Record excerpts =>
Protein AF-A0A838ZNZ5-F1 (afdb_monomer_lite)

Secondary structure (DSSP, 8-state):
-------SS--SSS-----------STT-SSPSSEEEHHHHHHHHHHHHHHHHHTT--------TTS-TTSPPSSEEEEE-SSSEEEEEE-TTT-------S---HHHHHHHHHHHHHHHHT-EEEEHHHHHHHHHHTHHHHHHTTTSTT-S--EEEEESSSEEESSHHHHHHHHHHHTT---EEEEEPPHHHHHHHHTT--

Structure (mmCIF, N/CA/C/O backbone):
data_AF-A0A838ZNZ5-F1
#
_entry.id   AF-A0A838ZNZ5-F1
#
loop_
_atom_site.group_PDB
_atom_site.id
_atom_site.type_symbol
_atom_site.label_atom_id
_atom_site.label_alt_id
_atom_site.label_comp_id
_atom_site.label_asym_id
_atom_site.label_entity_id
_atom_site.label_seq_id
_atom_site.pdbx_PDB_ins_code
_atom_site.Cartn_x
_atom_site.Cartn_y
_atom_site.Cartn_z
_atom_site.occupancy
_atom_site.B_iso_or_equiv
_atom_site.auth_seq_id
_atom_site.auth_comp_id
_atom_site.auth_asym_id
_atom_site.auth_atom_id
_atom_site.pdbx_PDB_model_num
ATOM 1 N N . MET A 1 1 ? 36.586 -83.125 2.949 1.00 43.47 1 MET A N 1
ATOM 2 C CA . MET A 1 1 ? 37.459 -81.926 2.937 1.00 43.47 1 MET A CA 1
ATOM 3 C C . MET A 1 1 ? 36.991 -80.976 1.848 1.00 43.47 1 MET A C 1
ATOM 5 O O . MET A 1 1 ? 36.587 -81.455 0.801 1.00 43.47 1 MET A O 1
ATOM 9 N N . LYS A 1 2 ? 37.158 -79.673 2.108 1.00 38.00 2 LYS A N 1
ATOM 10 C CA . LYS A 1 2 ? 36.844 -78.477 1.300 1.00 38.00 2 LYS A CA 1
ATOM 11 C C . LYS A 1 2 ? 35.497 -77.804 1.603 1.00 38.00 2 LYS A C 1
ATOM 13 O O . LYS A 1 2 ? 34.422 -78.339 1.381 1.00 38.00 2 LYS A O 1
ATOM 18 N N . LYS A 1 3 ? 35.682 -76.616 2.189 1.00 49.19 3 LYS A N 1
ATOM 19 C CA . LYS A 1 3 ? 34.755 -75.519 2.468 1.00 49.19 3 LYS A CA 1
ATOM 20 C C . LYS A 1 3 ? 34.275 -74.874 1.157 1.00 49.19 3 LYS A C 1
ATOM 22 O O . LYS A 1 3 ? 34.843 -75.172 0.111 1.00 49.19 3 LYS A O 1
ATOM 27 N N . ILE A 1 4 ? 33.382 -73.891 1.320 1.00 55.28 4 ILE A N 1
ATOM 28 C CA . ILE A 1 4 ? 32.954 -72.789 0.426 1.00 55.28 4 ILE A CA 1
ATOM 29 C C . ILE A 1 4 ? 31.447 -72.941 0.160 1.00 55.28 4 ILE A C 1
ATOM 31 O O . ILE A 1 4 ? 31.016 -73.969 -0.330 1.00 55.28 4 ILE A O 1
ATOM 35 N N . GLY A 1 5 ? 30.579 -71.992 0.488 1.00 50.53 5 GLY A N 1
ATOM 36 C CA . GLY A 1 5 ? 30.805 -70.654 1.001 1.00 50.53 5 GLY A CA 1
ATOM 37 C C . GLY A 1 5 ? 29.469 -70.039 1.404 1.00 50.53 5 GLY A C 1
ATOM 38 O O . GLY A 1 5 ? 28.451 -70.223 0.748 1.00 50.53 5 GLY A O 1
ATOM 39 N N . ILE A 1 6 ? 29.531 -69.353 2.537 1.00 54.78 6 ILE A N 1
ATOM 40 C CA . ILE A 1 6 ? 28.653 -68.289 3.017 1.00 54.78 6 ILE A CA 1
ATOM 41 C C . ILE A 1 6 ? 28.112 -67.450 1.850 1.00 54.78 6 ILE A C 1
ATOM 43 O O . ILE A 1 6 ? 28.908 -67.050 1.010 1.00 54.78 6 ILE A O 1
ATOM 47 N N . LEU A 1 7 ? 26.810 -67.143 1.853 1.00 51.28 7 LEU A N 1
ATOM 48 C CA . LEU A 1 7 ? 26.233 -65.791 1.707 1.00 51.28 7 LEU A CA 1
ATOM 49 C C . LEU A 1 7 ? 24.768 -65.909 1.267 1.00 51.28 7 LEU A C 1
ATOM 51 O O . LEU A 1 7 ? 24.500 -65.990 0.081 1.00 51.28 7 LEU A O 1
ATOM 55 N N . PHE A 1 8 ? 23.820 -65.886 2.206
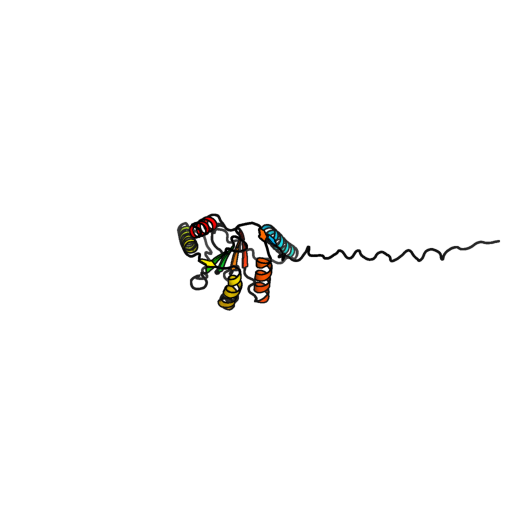 1.00 47.59 8 PHE A N 1
ATOM 56 C CA . PHE A 1 8 ? 22.449 -65.426 1.920 1.00 47.59 8 PHE A CA 1
ATOM 57 C C . PHE A 1 8 ? 21.722 -65.004 3.210 1.00 47.59 8 PHE A C 1
ATOM 59 O O . PHE A 1 8 ? 20.565 -65.333 3.438 1.00 47.59 8 PHE A O 1
ATOM 66 N N . PHE A 1 9 ? 22.421 -64.281 4.094 1.00 49.12 9 PHE A N 1
ATOM 67 C CA . PHE A 1 9 ? 21.831 -63.723 5.322 1.00 49.12 9 PHE A CA 1
ATOM 68 C C . PHE A 1 9 ? 22.155 -62.234 5.498 1.00 49.12 9 PHE A C 1
ATOM 70 O O . PHE A 1 9 ? 22.503 -61.763 6.575 1.00 49.12 9 PHE A O 1
ATOM 77 N N . GLY A 1 10 ? 22.066 -61.484 4.400 1.00 51.91 10 GLY A N 1
ATOM 78 C CA . GLY A 1 10 ? 22.351 -60.053 4.380 1.00 51.91 10 GLY A CA 1
ATOM 79 C C . GLY A 1 10 ? 21.658 -
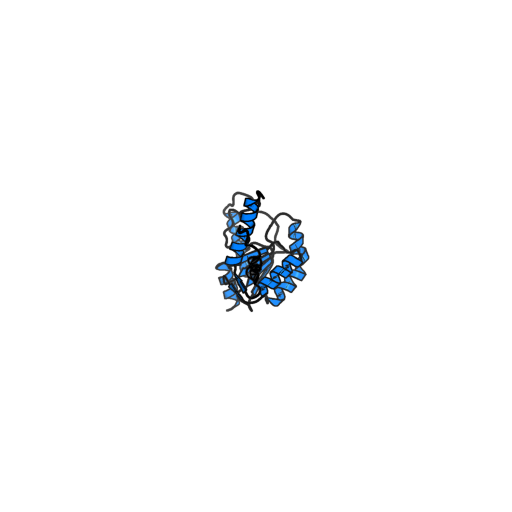59.355 3.220 1.00 51.91 10 GLY A C 1
ATOM 80 O O . GLY A 1 10 ? 22.320 -58.713 2.418 1.00 51.91 10 GLY A O 1
ATOM 81 N N . LEU A 1 11 ? 20.339 -59.526 3.091 1.00 50.16 11 LEU A N 1
ATOM 82 C CA . LEU A 1 11 ? 19.543 -58.778 2.113 1.00 50.16 11 LEU A CA 1
ATOM 83 C C . LEU A 1 11 ? 18.179 -58.337 2.675 1.00 50.16 11 LEU A C 1
ATOM 85 O O . LEU A 1 11 ? 17.177 -58.369 1.974 1.00 50.16 11 LEU A O 1
ATOM 89 N N . ILE A 1 12 ? 18.129 -57.945 3.955 1.00 53.66 12 ILE A N 1
ATOM 90 C CA . ILE A 1 12 ? 16.943 -57.310 4.574 1.00 53.66 12 ILE A CA 1
ATOM 91 C C . ILE A 1 12 ? 17.367 -56.087 5.410 1.00 53.66 12 ILE A C 1
ATOM 93 O O . ILE A 1 12 ? 16.885 -55.861 6.511 1.00 53.66 12 ILE A O 1
ATOM 97 N N . PHE A 1 13 ? 18.324 -55.299 4.914 1.00 50.09 13 PHE A N 1
ATOM 98 C CA . PHE A 1 13 ? 18.691 -54.013 5.533 1.00 50.09 13 PHE A CA 1
ATOM 99 C C . PHE A 1 13 ? 18.934 -52.895 4.515 1.00 50.09 13 PHE A C 1
ATOM 101 O O . PHE A 1 13 ? 19.604 -51.907 4.798 1.00 50.09 13 PHE A O 1
ATOM 108 N N . LEU A 1 14 ? 18.361 -53.027 3.321 1.00 47.03 14 LEU A N 1
ATOM 109 C CA . LEU A 1 14 ? 18.323 -51.950 2.344 1.00 47.03 14 LEU A CA 1
ATOM 110 C C . LEU A 1 14 ? 16.853 -51.624 2.102 1.00 47.03 14 LEU A C 1
ATOM 112 O O . LEU A 1 14 ? 16.110 -52.505 1.685 1.00 47.03 14 LEU A O 1
ATOM 116 N N . LEU A 1 15 ? 16.487 -50.361 2.352 1.00 50.59 15 LEU A N 1
ATOM 117 C CA . LEU A 1 15 ? 15.186 -49.713 2.094 1.00 50.59 15 LEU A CA 1
ATOM 118 C C . LEU A 1 15 ? 14.243 -49.494 3.297 1.00 50.59 15 LEU A C 1
ATOM 120 O O . LEU A 1 15 ? 13.029 -49.574 3.148 1.00 50.59 15 LEU A O 1
ATOM 124 N N . SER A 1 16 ? 14.767 -49.075 4.456 1.00 47.41 16 SER A N 1
ATOM 125 C CA . SER A 1 16 ? 13.993 -48.185 5.353 1.00 47.41 16 SER A CA 1
ATOM 126 C C . SER A 1 16 ? 14.576 -46.769 5.461 1.00 47.41 16 SER A C 1
ATOM 128 O O . SER A 1 16 ? 14.276 -46.038 6.403 1.00 47.41 16 SER A O 1
ATOM 130 N N . CYS A 1 17 ? 15.343 -46.329 4.459 1.00 47.72 17 CYS A N 1
ATOM 131 C CA . CYS A 1 17 ? 15.371 -44.905 4.138 1.00 47.72 17 CYS A CA 1
ATOM 132 C C . CYS A 1 17 ? 14.057 -44.583 3.427 1.00 47.72 17 CYS A C 1
ATOM 134 O O . CYS A 1 17 ? 14.028 -44.418 2.209 1.00 47.72 17 CYS A O 1
ATOM 136 N N . GLN A 1 18 ? 12.957 -44.508 4.182 1.00 53.22 18 GLN A N 1
ATOM 137 C CA . GLN A 1 18 ? 11.945 -43.554 3.768 1.00 53.22 18 GLN A CA 1
ATOM 138 C C . GLN A 1 18 ? 12.670 -42.207 3.763 1.00 53.22 18 GLN A C 1
ATOM 140 O O . GLN A 1 18 ? 13.319 -41.886 4.769 1.00 53.22 18 GLN A O 1
ATOM 145 N N . PRO A 1 19 ? 12.660 -41.441 2.658 1.00 44.56 19 PRO A N 1
ATOM 146 C CA . PRO A 1 19 ? 12.956 -40.033 2.798 1.00 44.56 19 PRO A CA 1
ATOM 147 C C . PRO A 1 19 ? 12.036 -39.574 3.920 1.00 44.56 19 PRO A C 1
ATOM 149 O O . PRO A 1 19 ? 10.831 -39.818 3.876 1.00 44.56 19 PRO A O 1
ATOM 152 N N . LYS A 1 20 ? 12.627 -39.019 4.978 1.00 43.28 20 LYS A N 1
ATOM 153 C CA . LYS A 1 20 ? 11.873 -38.180 5.891 1.00 43.28 20 LYS A CA 1
ATOM 154 C C . LYS A 1 20 ? 11.232 -37.188 4.934 1.00 43.28 20 LYS A C 1
ATOM 156 O O . LYS A 1 20 ? 11.967 -36.402 4.333 1.00 43.28 20 LYS A O 1
ATOM 161 N N . GLU A 1 21 ? 9.938 -37.340 4.653 1.00 40.84 21 GLU A N 1
ATOM 162 C CA . GLU A 1 21 ? 9.184 -36.272 4.031 1.00 40.84 21 GLU A CA 1
ATOM 163 C C . GLU A 1 21 ? 9.493 -35.113 4.957 1.00 40.84 21 GLU A C 1
ATOM 165 O O . GLU A 1 21 ? 9.133 -35.121 6.136 1.00 40.84 21 GLU A O 1
ATOM 170 N N . ALA A 1 22 ? 10.354 -34.211 4.479 1.00 38.22 22 ALA A N 1
ATOM 171 C CA . ALA A 1 22 ? 10.434 -32.904 5.062 1.00 38.22 22 ALA A CA 1
ATOM 172 C C . ALA A 1 22 ? 8.980 -32.485 5.031 1.00 38.22 22 ALA A C 1
ATOM 174 O O . ALA A 1 22 ? 8.397 -32.414 3.948 1.00 38.22 22 ALA A O 1
ATOM 175 N N . THR A 1 23 ? 8.371 -32.385 6.205 1.00 38.97 23 THR A N 1
ATOM 176 C CA . THR A 1 23 ? 7.084 -31.753 6.344 1.00 38.97 23 THR A CA 1
ATOM 177 C C . THR A 1 23 ? 7.283 -30.401 5.681 1.00 38.97 23 THR A C 1
ATOM 179 O O . THR A 1 23 ? 7.946 -29.512 6.209 1.00 38.97 23 THR A O 1
ATOM 182 N N . VAL A 1 24 ? 6.813 -30.286 4.437 1.00 40.84 24 VAL A N 1
ATOM 183 C CA . VAL A 1 24 ? 6.680 -29.031 3.702 1.00 40.84 24 VAL A CA 1
ATOM 184 C C . VAL A 1 24 ? 5.487 -28.325 4.348 1.00 40.84 24 VAL A C 1
ATOM 186 O O . VAL A 1 24 ? 4.489 -28.030 3.708 1.00 40.84 24 VAL A O 1
ATOM 189 N N . GLU A 1 25 ? 5.533 -28.181 5.668 1.00 41.16 25 GLU A N 1
ATOM 190 C CA . GLU A 1 25 ? 4.504 -27.567 6.480 1.00 41.16 25 GLU A CA 1
ATOM 191 C C . GLU A 1 25 ? 4.862 -26.083 6.532 1.00 41.16 25 GLU A C 1
ATOM 193 O O . GLU A 1 25 ? 5.754 -25.648 7.255 1.00 41.16 25 GLU A O 1
ATOM 198 N N . ASP A 1 26 ? 4.208 -25.328 5.651 1.00 42.53 26 ASP A N 1
ATOM 199 C CA . ASP A 1 26 ? 3.941 -23.888 5.746 1.00 42.53 26 ASP A CA 1
ATOM 200 C C . ASP A 1 26 ? 5.111 -22.885 5.771 1.00 42.53 26 ASP A C 1
ATOM 202 O O . ASP A 1 26 ? 4.876 -21.678 5.691 1.00 42.53 26 ASP A O 1
ATOM 206 N N . GLU A 1 27 ? 6.376 -23.309 5.777 1.00 42.09 27 GLU A N 1
ATOM 207 C CA . GLU A 1 27 ? 7.518 -22.377 5.853 1.00 42.09 27 GLU A CA 1
ATOM 208 C C . GLU A 1 27 ? 7.799 -21.552 4.578 1.00 42.09 27 GLU A C 1
ATOM 210 O O . GLU A 1 27 ? 8.634 -20.649 4.617 1.00 42.09 27 GLU A O 1
ATOM 215 N N . LYS A 1 28 ? 7.115 -21.802 3.451 1.00 53.56 28 LYS A N 1
ATOM 216 C CA . LYS A 1 28 ? 7.437 -21.157 2.155 1.00 53.56 28 LYS A CA 1
ATOM 217 C C . LYS A 1 28 ? 6.362 -20.273 1.529 1.00 53.56 28 LYS A C 1
ATOM 219 O O . LYS A 1 28 ? 6.663 -19.611 0.537 1.00 53.56 28 LYS A O 1
ATOM 224 N N . ASN A 1 29 ? 5.153 -20.215 2.077 1.00 64.56 29 ASN A N 1
ATOM 225 C CA . ASN A 1 29 ? 4.099 -19.389 1.489 1.00 64.56 29 ASN A CA 1
ATOM 226 C C . ASN A 1 29 ? 4.166 -17.984 2.087 1.00 64.56 29 ASN A C 1
ATOM 228 O O . ASN A 1 29 ? 3.619 -17.710 3.152 1.00 64.56 29 ASN A O 1
ATOM 232 N N . TYR A 1 30 ? 4.916 -17.115 1.413 1.00 69.12 30 TYR A N 1
ATOM 233 C CA . TYR A 1 30 ? 4.875 -15.680 1.642 1.00 69.12 30 TYR A CA 1
ATOM 234 C C . TYR A 1 30 ? 3.907 -15.043 0.628 1.00 69.12 30 TYR A C 1
ATOM 236 O O . TYR A 1 30 ? 4.048 -15.338 -0.561 1.00 69.12 30 TYR A O 1
ATOM 244 N N . PRO A 1 31 ? 2.968 -14.171 1.043 1.00 78.44 31 PRO A N 1
ATOM 245 C CA . PRO A 1 31 ? 2.694 -13.722 2.417 1.00 78.44 31 PRO A CA 1
ATOM 246 C C . PRO A 1 31 ? 2.065 -14.818 3.297 1.00 78.44 31 PRO A C 1
ATOM 248 O O . PRO A 1 31 ? 1.368 -15.693 2.794 1.00 78.44 31 PRO A O 1
ATOM 251 N N . ARG A 1 32 ? 2.280 -14.766 4.621 1.00 86.44 32 ARG A N 1
ATOM 252 C CA . ARG A 1 32 ? 1.659 -15.719 5.564 1.00 86.44 32 ARG A CA 1
ATOM 253 C C . ARG A 1 32 ? 0.189 -15.354 5.801 1.00 86.44 32 ARG A C 1
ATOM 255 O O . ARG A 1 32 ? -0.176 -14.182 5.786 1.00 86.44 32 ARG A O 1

Task =>
Retype, exactly and in full, the lines above from the one containing "ATOM 200 C C" through the one containing "ATOM 217 C C".

Task response =>
ATOM 200 C C . ASP A 1 26 ? 5.111 -22.885 5.771 1.00 42.53 26 ASP A C 1
ATOM 202 O O . ASP A 1 26 ? 4.876 -21.678 5.691 1.00 42.53 26 ASP A O 1
ATOM 206 N N . GLU A 1 27 ? 6.376 -23.309 5.777 1.00 42.09 27 GLU A N 1
ATOM 207 C CA . GLU A 1 27 ? 7.518 -22.377 5.853 1.00 42.09 27 GLU A CA 1
ATOM 208 C C . GLU A 1 27 ? 7.799 -21.552 4.578 1.00 42.09 27 GLU A C 1
ATOM 210 O O . GLU A 1 27 ? 8.634 -20.649 4.617 1.00 42.09 27 GLU A O 1
ATOM 215 N N . LYS A 1 28 ? 7.115 -21.802 3.451 1.00 53.56 28 LYS A N 1
ATOM 216 C CA . LYS A 1 28 ? 7.437 -21.157 2.155 1.00 53.56 28 LYS A CA 1
ATOM 217 C C . LYS A 1 28 ? 6.362 -20.273 1.529 1.00 53.56 28 LYS A C 1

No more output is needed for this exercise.